"The meeting with Pope Paul VI began with great dignity and formality.
First, he and Johnson shook hands and then Johnson introduced those of us who had accompanied him. Jack Valenti, the President's secretary, Marie Fehmer, and I, and other [Roman] Catholic staff members filed by, knelt, and kissed the Pope's ring."
From ........ GOVERNING AMERICA- An Insider's Report
from the White House and the Cabinet
By Joseph A. Califano, Jr.
pages 221-222 .................... CIVIL RIGHTS
[-------------]
I remember the day Gardner notified the city of Chicago. President Johnson was in New York to welcome Pope Paul VI to the United States and the United Nations, and he had taken Catholics on the White House staff with him.
The evening before the Pope's arrival, U.N. Ambassador Arthur Goldberg hosted a party for the President and Francis Cardinal Spellman, the powerful [Roman] Catholic archbishop of New York. We had thought and debated about the protocol and politics of how Johnson should handle the Pontiff's visit.

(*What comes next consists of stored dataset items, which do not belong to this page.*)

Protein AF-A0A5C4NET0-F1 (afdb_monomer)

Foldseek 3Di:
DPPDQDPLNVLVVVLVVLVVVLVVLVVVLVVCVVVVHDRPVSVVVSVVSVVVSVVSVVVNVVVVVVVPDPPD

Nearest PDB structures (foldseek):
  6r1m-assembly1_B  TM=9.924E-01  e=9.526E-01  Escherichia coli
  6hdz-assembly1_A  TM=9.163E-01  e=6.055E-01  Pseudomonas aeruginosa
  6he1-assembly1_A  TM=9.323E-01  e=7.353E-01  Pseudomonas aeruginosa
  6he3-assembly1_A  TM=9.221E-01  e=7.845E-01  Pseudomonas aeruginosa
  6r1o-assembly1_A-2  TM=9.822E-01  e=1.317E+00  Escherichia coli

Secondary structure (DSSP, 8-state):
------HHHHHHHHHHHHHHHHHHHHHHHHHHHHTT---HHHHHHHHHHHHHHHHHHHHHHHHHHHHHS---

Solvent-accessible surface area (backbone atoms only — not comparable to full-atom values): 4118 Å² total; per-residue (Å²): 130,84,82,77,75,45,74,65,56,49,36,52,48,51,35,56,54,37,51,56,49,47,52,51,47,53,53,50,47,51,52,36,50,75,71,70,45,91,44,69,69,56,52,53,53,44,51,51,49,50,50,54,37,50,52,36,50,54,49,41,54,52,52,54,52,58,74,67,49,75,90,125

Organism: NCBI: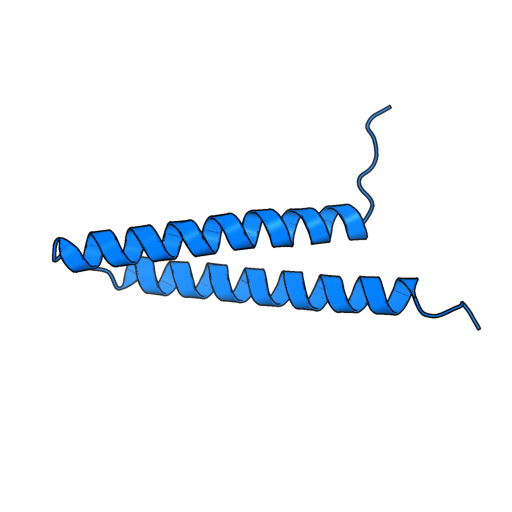txid687525

Sequence (72 aa):
MADHETELEMVQRHVREGEAHVKRQREIVAELRERGHPTDVAIALLAEFEDLLRQHKAHLVRIEATKSAPHA

Mean predicted aligned error: 5.48 Å

Radius of gyration: 16.8 Å; Cα contacts (8 Å, |Δi|>4): 33; chains: 1; bounding box: 32×26×51 Å

pLDDT: mean 90.41, std 15.4, range [39.41, 98.5]

Structure (mmCIF, N/CA/C/O backbone):
data_AF-A0A5C4NET0-F1
#
_entry.id   AF-A0A5C4NET0-F1
#
loop_
_atom_site.group_PDB
_atom_site.id
_atom_site.type_symbol
_atom_site.label_atom_id
_atom_site.label_alt_id
_atom_site.label_comp_id
_atom_site.label_asym_id
_atom_site.label_entity_id
_atom_site.label_seq_id
_atom_site.pdbx_PDB_ins_code
_atom_site.Cartn_x
_atom_site.Cartn_y
_atom_site.Cartn_z
_atom_site.occupancy
_atom_site.B_iso_or_equiv
_atom_site.auth_seq_id
_atom_site.auth_comp_id
_atom_site.auth_asym_id
_atom_site.auth_atom_id
_atom_site.pdbx_PDB_model_num
ATOM 1 N N . MET A 1 1 ? 0.042 18.306 24.946 1.00 39.97 1 MET A N 1
ATOM 2 C CA . MET A 1 1 ? -0.077 16.856 25.191 1.00 39.97 1 MET A CA 1
ATOM 3 C C . MET A 1 1 ? -0.334 16.242 23.831 1.00 39.97 1 MET A C 1
ATOM 5 O O . MET A 1 1 ? -1.279 16.679 23.190 1.00 39.97 1 MET A O 1
ATOM 9 N N . ALA A 1 2 ? 0.579 15.417 23.319 1.00 54.00 2 ALA A N 1
ATOM 10 C CA . ALA A 1 2 ? 0.393 14.787 22.014 1.00 54.00 2 ALA A CA 1
ATOM 11 C C . ALA A 1 2 ? -0.845 13.886 22.093 1.00 54.00 2 ALA A C 1
ATOM 13 O O . ALA A 1 2 ? -0.934 13.077 23.015 1.00 54.00 2 ALA A O 1
ATOM 14 N N . ASP A 1 3 ? -1.802 14.086 21.191 1.00 60.03 3 ASP A N 1
ATOM 15 C CA . ASP A 1 3 ? -2.961 13.207 21.058 1.00 60.03 3 ASP A CA 1
ATOM 16 C C . ASP A 1 3 ? -2.441 11.790 20.804 1.00 60.03 3 ASP A C 1
ATOM 18 O O . ASP A 1 3 ? -1.740 11.539 19.820 1.00 60.03 3 ASP A O 1
ATOM 22 N N . HIS A 1 4 ? -2.697 10.879 21.738 1.00 82.69 4 HIS A N 1
ATOM 23 C CA . HIS A 1 4 ? -2.345 9.481 21.557 1.00 82.69 4 HIS A CA 1
ATOM 24 C C . HIS A 1 4 ? -3.362 8.873 20.597 1.00 82.69 4 HIS A C 1
ATOM 26 O O . HIS A 1 4 ? -4.511 8.657 20.973 1.00 82.69 4 HIS A O 1
ATOM 32 N N . GLU A 1 5 ? -2.927 8.614 19.364 1.00 85.25 5 GLU A N 1
ATOM 33 C CA . GLU A 1 5 ? -3.710 7.875 18.376 1.00 85.25 5 GLU A CA 1
ATOM 34 C C . GLU A 1 5 ? -4.153 6.533 18.984 1.00 85.25 5 GLU A C 1
ATOM 36 O O . GLU A 1 5 ? -3.330 5.747 19.469 1.00 85.25 5 GLU A O 1
ATOM 41 N N . THR A 1 6 ? -5.459 6.273 18.994 1.00 91.44 6 THR A N 1
ATOM 42 C CA . THR A 1 6 ? -5.995 4.979 19.419 1.00 91.44 6 THR A CA 1
ATOM 43 C C . THR A 1 6 ? -5.607 3.896 18.415 1.00 91.44 6 THR A C 1
ATOM 45 O O . THR A 1 6 ? -5.389 4.167 17.236 1.00 91.44 6 THR A O 1
ATOM 48 N N . GLU A 1 7 ? -5.593 2.631 18.842 1.00 90.25 7 GLU A N 1
ATOM 49 C CA . GLU A 1 7 ? -5.309 1.505 17.935 1.00 90.25 7 GLU A CA 1
ATOM 50 C C . GLU A 1 7 ? -6.236 1.500 16.702 1.00 90.25 7 GLU A C 1
ATOM 52 O O . GLU A 1 7 ? -5.806 1.199 15.593 1.00 90.25 7 GLU A O 1
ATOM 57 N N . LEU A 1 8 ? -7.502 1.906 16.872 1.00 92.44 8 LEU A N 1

The President himself had spent hours discussing the setting for the unprecedented meeting. The chancery behind St. Patrick's Cathedral on Madison Avenue? No, an American President should not go to Catholic territory, especially when the constitutionality of some of the Great Society elementary and secondary education programs was being challenged as violating the First Amendment separation of church and state.
The United Nations? No, this was an American President welcoming the Pope to the United States, and too many East European, Irish, and Italian Catholics did not like the United Nations.
We finally settled for the neutral ground of the Waldorf-Astoria. There, on October 4, 1965, Lyndon Johnson became the first American President to sit down in the United States with a Roman Catholic Pope.
Earlier that day, Johnson had heard that HEW Secretary Gardner had announced his intention to cut off federal funds to Chicago's school system. Mayor Richard Daley, also in New Yolk to meet the Pope, had already called Johnson to express his angry astonishment. Johnson was extremely agitated and instructed me to have Gardner and Attorney General Katzenbach in his Oval Office on our return to Washington late that afternoon. We were going to the suite to meet the Pope, and Johnson was still talking about Chicago as we got off the elevator.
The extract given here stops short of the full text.